## Task instructions
Using the entries below, copy exactly each line from the line with "Structure (mmCIF, N/CA/C/O" up to and including the line with "ATOM 36 C CA", with every picture left out.

## Supplied entries
┌──
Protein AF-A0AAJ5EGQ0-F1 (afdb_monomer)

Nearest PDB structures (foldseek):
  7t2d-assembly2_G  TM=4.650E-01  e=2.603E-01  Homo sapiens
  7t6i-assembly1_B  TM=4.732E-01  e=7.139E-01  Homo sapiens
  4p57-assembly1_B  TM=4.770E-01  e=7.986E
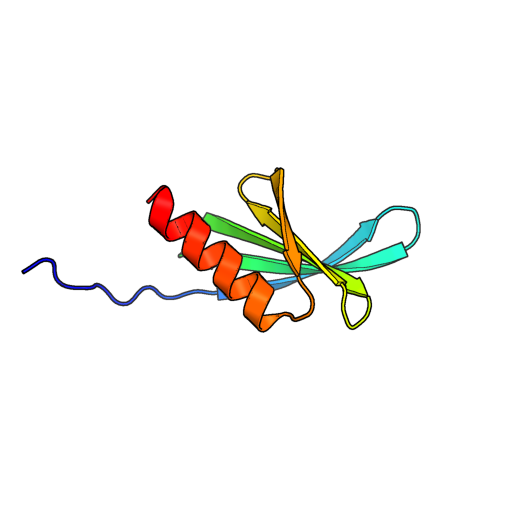-01  Homo sapiens
  4p57-assembly2_D  TM=4.690E-01  e=9.448E-01  Homo sapiens
  7zfr-assembly1_B  TM=4.766E-01  e=1.565E+00  Homo sapiens

Foldseek 3Di:
DPPPDDFDKDWDWDWDDDPNDIWIKIFIDGPNDTQWMWTDPDQQWIFIGGPNDGDDIGGDPVVNVVVSVVVSVVVD

pLDDT: mean 92.24, std 9.9, range [49.81, 98.44]

Structure (mmCIF, N/CA/C/O backbone):
data_AF-A0AAJ5EGQ0-F1
#
_entry.id   AF-A0AAJ5EGQ0-F1
#
loop_
_atom_site.group_PDB
_atom_site.id
_atom_site.type_symbol
_atom_site.label_atom_id
_atom_site.label_alt_id
_atom_site.label_comp_id
_atom_site.label_asym_id
_atom_site.label_entity_id
_atom_site.label_seq_id
_atom_site.pdbx_PDB_ins_code
_atom_site.Cartn_x
_atom_site.Cartn_y
_atom_site.Cartn_z
_atom_site.occupancy
_atom_site.B_iso_or_equiv
_atom_site.auth_seq_id
_atom_site.auth_comp_id
_atom_site.auth_asym_id
_atom_site.auth_atom_id
_atom_site.pdbx_PDB_model_num
ATOM 1 N N . MET A 1 1 ? -23.651 -11.720 20.844 1.00 49.81 1 MET A N 1
ATOM 2 C CA . MET A 1 1 ? -23.060 -11.780 19.488 1.00 49.81 1 MET A CA 1
ATOM 3 C C . MET A 1 1 ? -22.431 -10.428 19.196 1.00 49.81 1 MET A C 1
ATOM 5 O O . MET A 1 1 ? -23.145 -9.434 19.278 1.00 49.81 1 MET A O 1
ATOM 9 N N . LYS A 1 2 ? -21.117 -10.361 18.929 1.00 57.72 2 LYS A N 1
ATOM 10 C CA . LYS A 1 2 ? -20.502 -9.151 18.355 1.00 57.72 2 LYS A CA 1
ATOM 11 C C . LYS A 1 2 ? -21.247 -8.903 17.039 1.00 57.72 2 LYS A C 1
ATOM 13 O O . LYS A 1 2 ? -21.225 -9.768 16.171 1.00 57.72 2 LYS A O 1
ATOM 18 N N . LYS A 1 3 ? -22.006 -7.809 16.931 1.00 58.97 3 LYS A N 1
ATOM 19 C CA . LYS A 1 3 ? -22.579 -7.418 15.640 1.00 58.97 3 LYS A CA 1
ATOM 20 C C . LYS A 
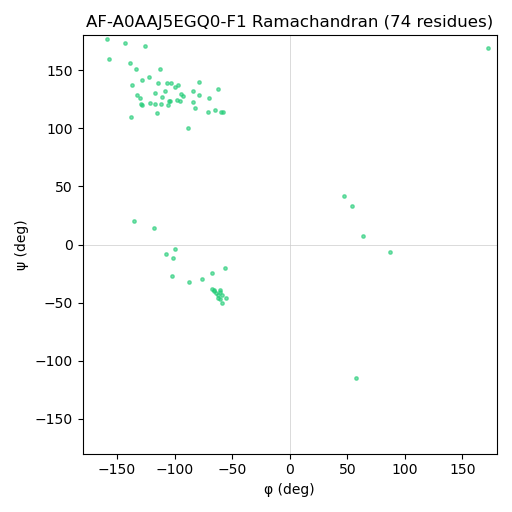1 3 ? -21.394 -7.080 14.745 1.00 58.97 3 LYS A C 1
ATOM 22 O O . LYS A 1 3 ? -20.665 -6.143 15.068 1.00 58.97 3 LYS A O 1
ATOM 27 N N . ASN A 1 4 ? -21.193 -7.851 13.681 1.00 68.25 4 ASN A N 1
ATOM 28 C CA . ASN A 1 4 ? -20.310 -7.431 12.603 1.00 68.25 4 ASN A CA 1
ATOM 29 C C . ASN A 1 4 ? -20.901 -6.123 12.079 1.00 68.25 4 ASN A C 1
ATOM 31 O O . ASN A 1 4 ? -22.060 -6.090 11.669 1.00 68.25 4 ASN A O 1
ATOM 35 N N . LYS A 1 5 ? -20.166 -5.026 12.260 1.00 73.50 5 LYS A N 1
ATOM 36 C CA . LYS A 1 5 ? -20.526 -3.755 11.648 1.00 73.50 5 LYS A CA 1
ATOM 37 C C . LYS A 1 5 ? -19.962 -3.789 10.243 1.00 73.50 5 LYS A C 1
ATOM 39 O O . LYS A 1 5 ? -18.792 -4.130 10.082 1.00 73.50 5 LYS A O 1
ATOM 44 N N . ASP A 1 6 ? -20.781 -3.424 9.274 1.00 82.81 6 ASP A N 1
ATOM 45 C CA . ASP A 1 6 ? -20.279 -3.135 7.943 1.00 82.81 6 ASP A CA 1
ATOM 46 C C . ASP A 1 6 ? -19.318 -1.946 8.049 1.00 82.81 6 ASP A C 1
ATOM 48 O O . ASP A 1 6 ? -19.588 -0.967 8.757 1.00 82.81 6 ASP A O 1
ATOM 52 N N . ILE A 1 7 ? -18.160 -2.077 7.410 1.00 86.31 7 ILE A N 1
ATOM 53 C CA . ILE A 1 7 ? -17.131 -1.044 7.360 1.00 86.31 7 ILE A CA 1
ATOM 54 C C . ILE A 1 7 ? -17.077 -0.551 5.923 1.00 86.31 7 ILE A C 1
ATOM 56 O O . ILE A 1 7 ? -16.818 -1.326 5.005 1.00 86.31 7 ILE A O 1
ATOM 60 N N . GLU A 1 8 ? -17.323 0.740 5.739 1.00 90.62 8 GLU A N 1
ATOM 61 C CA . GLU A 1 8 ? -17.145 1.392 4.449 1.00 90.62 8 GLU A CA 1
ATOM 62 C C . GLU A 1 8 ? -15.659 1.684 4.225 1.00 90.62 8 GLU A C 1
ATOM 64 O O . GLU A 1 8 ? -14.983 2.252 5.091 1.00 90.62 8 GLU A O 1
ATOM 69 N N . VAL A 1 9 ? -15.162 1.268 3.063 1.00 93.19 9 VAL A N 1
ATOM 70 C CA . VAL A 1 9 ? -13.771 1.430 2.644 1.00 93.19 9 VAL A CA 1
ATOM 71 C C . VAL A 1 9 ? -13.742 2.314 1.405 1.00 93.19 9 VAL A C 1
ATOM 73 O O . VAL A 1 9 ? -14.462 2.064 0.440 1.00 93.19 9 VAL A O 1
ATOM 76 N N . LEU A 1 10 ? -12.895 3.336 1.434 1.00 96.44 10 LEU A N 1
ATOM 77 C CA . LEU A 1 10 ? -12.621 4.223 0.310 1.00 96.44 10 LEU A CA 1
ATOM 78 C C . LEU A 1 10 ? -11.236 3.899 -0.255 1.00 96.44 10 LEU A C 1
ATOM 80 O O . LEU A 1 10 ? -10.297 3.682 0.509 1.00 96.44 10 LEU A O 1
ATOM 84 N N . ILE A 1 11 ? -11.105 3.900 -1.579 1.00 97.12 11 ILE A N 1
ATOM 85 C CA . ILE A 1 11 ? -9.816 3.796 -2.264 1.00 97.12 11 ILE A CA 1
ATOM 86 C C . ILE A 1 11 ? -9.604 5.086 -3.047 1.00 97.12 11 ILE A C 1
ATOM 88 O O . ILE A 1 11 ? -10.421 5.438 -3.896 1.00 97.12 11 ILE A O 1
ATOM 92 N N . GLU A 1 12 ? -8.518 5.789 -2.751 1.00 97.50 12 GLU A N 1
ATOM 93 C CA . GLU A 1 12 ? -8.108 6.990 -3.474 1.00 97.50 12 GLU A CA 1
ATOM 94 C C . GLU A 1 12 ? -6.879 6.689 -4.326 1.00 97.50 12 GLU A C 1
ATOM 96 O O . GLU A 1 12 ? -5.912 6.098 -3.851 1.00 97.50 12 GLU A O 1
ATOM 101 N N . GLU A 1 13 ? -6.912 7.103 -5.589 1.00 97.75 13 GLU A N 1
ATOM 102 C CA . GLU A 1 13 ? -5.785 6.965 -6.506 1.00 97.75 13 GLU A CA 1
ATOM 103 C C . GLU A 1 13 ? -5.021 8.286 -6.613 1.00 97.75 13 GLU A C 1
ATOM 105 O O . GLU A 1 13 ? -5.604 9.364 -6.745 1.00 97.75 13 GLU A O 1
ATOM 110 N N . SER A 1 14 ? -3.696 8.196 -6.573 1.00 96.75 14 SER A N 1
ATOM 111 C CA . SER A 1 14 ? -2.788 9.314 -6.800 1.00 96.75 14 SER A CA 1
ATOM 112 C C . SER A 1 14 ? -1.549 8.853 -7.565 1.00 96.75 14 SER A C 1
ATOM 114 O O . SER A 1 14 ? -1.351 7.664 -7.819 1.00 96.75 14 SER A O 1
ATOM 116 N N . SER A 1 15 ? -0.695 9.797 -7.951 1.00 96.25 15 SER A N 1
ATOM 117 C CA . SER A 1 15 ? 0.594 9.494 -8.570 1.00 96.25 15 SER A CA 1
ATOM 118 C C . SER A 1 15 ? 1.725 10.114 -7.763 1.00 96.25 15 SER A C 1
ATOM 120 O O . SER A 1 15 ? 1.592 11.231 -7.260 1.00 96.25 15 SER A O 1
ATOM 122 N N . LYS A 1 16 ? 2.866 9.424 -7.680 1.00 94.44 16 LYS A N 1
ATOM 123 C CA . LYS A 1 16 ? 4.086 9.973 -7.074 1.00 94.44 16 LYS A CA 1
ATOM 124 C C . LYS A 1 16 ? 5.324 9.618 -7.878 1.00 94.44 16 LYS A C 1
ATOM 126 O O . LYS A 1 16 ? 5.343 8.611 -8.577 1.00 94.44 16 LYS A O 1
ATOM 131 N N . ASN A 1 17 ? 6.372 10.424 -7.742 1.00 94.06 17 ASN A N 1
ATOM 132 C CA . ASN A 1 17 ? 7.680 10.080 -8.286 1.00 94.06 17 ASN A CA 1
ATOM 133 C C . ASN A 1 17 ? 8.431 9.170 -7.299 1.00 94.06 17 ASN A C 1
ATOM 135 O O . ASN A 1 17 ? 8.634 9.548 -6.144 1.00 94.06 17 ASN A O 1
ATOM 139 N N . LYS A 1 18 ? 8.841 7.981 -7.746 1.00 87.44 18 LYS A N 1
ATOM 140 C CA . LYS A 1 18 ? 9.696 7.041 -7.013 1.00 87.44 18 LYS A CA 1
ATOM 141 C C . LYS A 1 18 ? 10.857 6.665 -7.928 1.00 87.44 18 LYS A C 1
ATOM 143 O O . LYS A 1 18 ? 10.648 6.144 -9.015 1.00 87.44 18 LYS A O 1
ATOM 148 N N . ASN A 1 19 ? 12.086 6.950 -7.500 1.00 88.44 19 ASN A N 1
ATOM 149 C CA . ASN A 1 19 ? 13.311 6.654 -8.258 1.00 88.44 19 ASN A CA 1
ATOM 150 C C . ASN A 1 19 ? 13.335 7.217 -9.696 1.00 88.44 19 ASN A C 1
ATOM
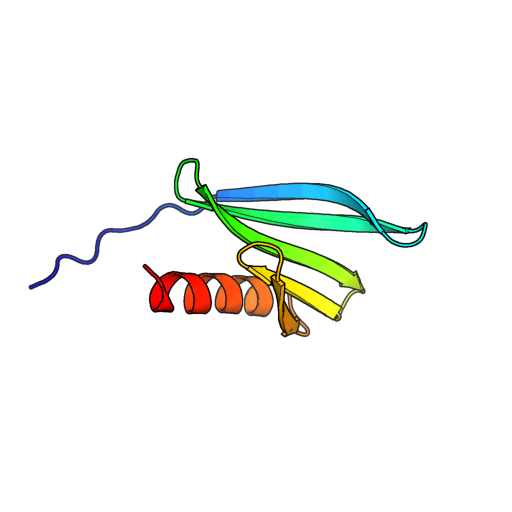 152 O O . ASN A 1 19 ? 13.921 6.609 -10.586 1.00 88.44 19 ASN A O 1
ATOM 156 N N . GLY A 1 20 ? 12.720 8.379 -9.931 1.00 91.94 20 GLY A N 1
ATOM 157 C CA . GLY A 1 20 ? 12.663 8.997 -11.258 1.0
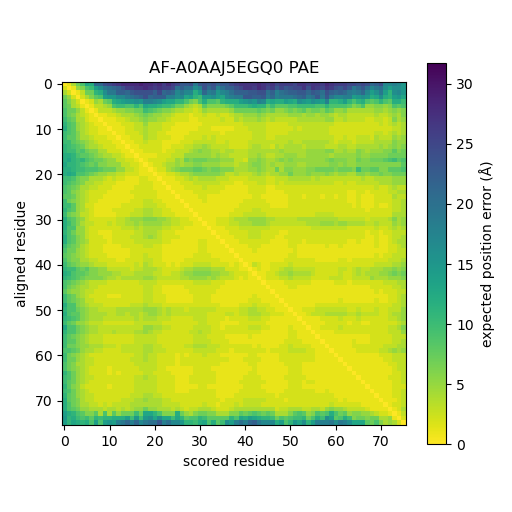0 91.94 20 GLY A CA 1
ATOM 158 C C . GLY A 1 20 ? 11.492 8.528 -12.125 1.00 91.94 20 GLY A C 1
ATOM 159 O O . GLY A 1 20 ? 11.251 9.134 -13.166 1.00 91.94 20 GLY A O 1
ATOM 160 N N . GLU A 1 21 ? 10.718 7.536 -11.684 1.00 92.44 21 GLU A N 1
ATOM 161 C CA . GLU A 1 21 ? 9.514 7.058 -12.366 1.00 92.44 21 GLU A CA 1
ATOM 162 C C . GLU A 1 21 ? 8.252 7.575 -11.670 1.00 92.44 21 GLU A C 1
ATOM 164 O O . GLU A 1 21 ? 8.166 7.606 -10.441 1.00 92.44 21 GLU A O 1
ATOM 169 N N . THR A 1 22 ? 7.254 7.991 -12.450 1.00 95.88 22 THR A N 1
ATOM 170 C CA . THR A 1 22 ? 5.922 8.288 -11.913 1.00 95.88 22 THR A CA 1
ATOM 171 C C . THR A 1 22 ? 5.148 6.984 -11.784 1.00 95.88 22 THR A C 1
└──
## Expected answer
Structure (mmCIF, N/CA/C/O backbone):
data_AF-A0AAJ5EGQ0-F1
#
_entry.id   AF-A0AAJ5EGQ0-F1
#
loop_
_atom_site.group_PDB
_atom_site.id
_atom_site.type_symbol
_atom_site.label_atom_id
_atom_site.label_alt_id
_atom_site.label_comp_id
_atom_site.label_asym_id
_atom_site.label_entity_id
_atom_site.label_seq_id
_atom_site.pdbx_PDB_ins_code
_atom_site.Cartn_x
_atom_site.Cartn_y
_atom_site.Cartn_z
_atom_site.occupancy
_atom_site.B_iso_or_equiv
_atom_site.auth_seq_id
_atom_site.auth_comp_id
_atom_site.auth_asym_id
_atom_site.auth_atom_id
_atom_site.pdbx_PDB_model_num
ATOM 1 N N . MET A 1 1 ? -23.651 -11.720 20.844 1.00 49.81 1 MET A N 1
ATOM 2 C CA . MET A 1 1 ? -23.060 -11.780 19.488 1.00 49.81 1 MET A CA 1
ATOM 3 C C . MET A 1 1 ? -22.431 -10.428 19.196 1.00 49.81 1 MET A C 1
ATOM 5 O O . MET A 1 1 ? -23.145 -9.434 19.278 1.00 49.81 1 MET A O 1
ATOM 9 N N . LYS A 1 2 ? -21.117 -10.361 18.929 1.00 57.72 2 LYS A N 1
ATOM 10 C CA . LYS A 1 2 ? -20.502 -9.151 18.355 1.00 57.72 2 LYS A CA 1
ATOM 11 C C . LYS A 1 2 ? -21.247 -8.903 17.039 1.00 57.72 2 LYS A C 1
ATOM 13 O O . LYS A 1 2 ? -21.225 -9.768 16.171 1.00 57.72 2 LYS A O 1
ATOM 18 N N . LYS A 1 3 ? -22.006 -7.809 16.931 1.00 58.97 3 LYS A N 1
ATOM 19 C CA . LYS A 1 3 ? -22.579 -7.418 15.640 1.00 58.97 3 LYS A CA 1
ATOM 20 C C . LYS A 
1 3 ? -21.394 -7.080 14.745 1.00 58.97 3 LYS A C 1
ATOM 22 O O . LYS A 1 3 ? -20.665 -6.143 15.068 1.00 58.97 3 LYS A O 1
ATOM 27 N N . ASN A 1 4 ? -21.193 -7.851 13.681 1.00 68.25 4 ASN A N 1
ATOM 28 C CA . ASN A 1 4 ? -20.310 -7.431 12.603 1.00 68.25 4 ASN A CA 1
ATOM 29 C C . ASN A 1 4 ? -20.901 -6.123 12.079 1.00 68.25 4 ASN A C 1
ATOM 31 O O . ASN A 1 4 ? -22.060 -6.090 11.669 1.00 68.25 4 ASN A O 1
ATOM 35 N N . LYS A 1 5 ? -20.166 -5.026 12.260 1.00 73.50 5 LYS A N 1
ATOM 36 C CA . LYS A 1 5 ? -20.526 -3.755 11.648 1.00 73.50 5 LYS A CA 1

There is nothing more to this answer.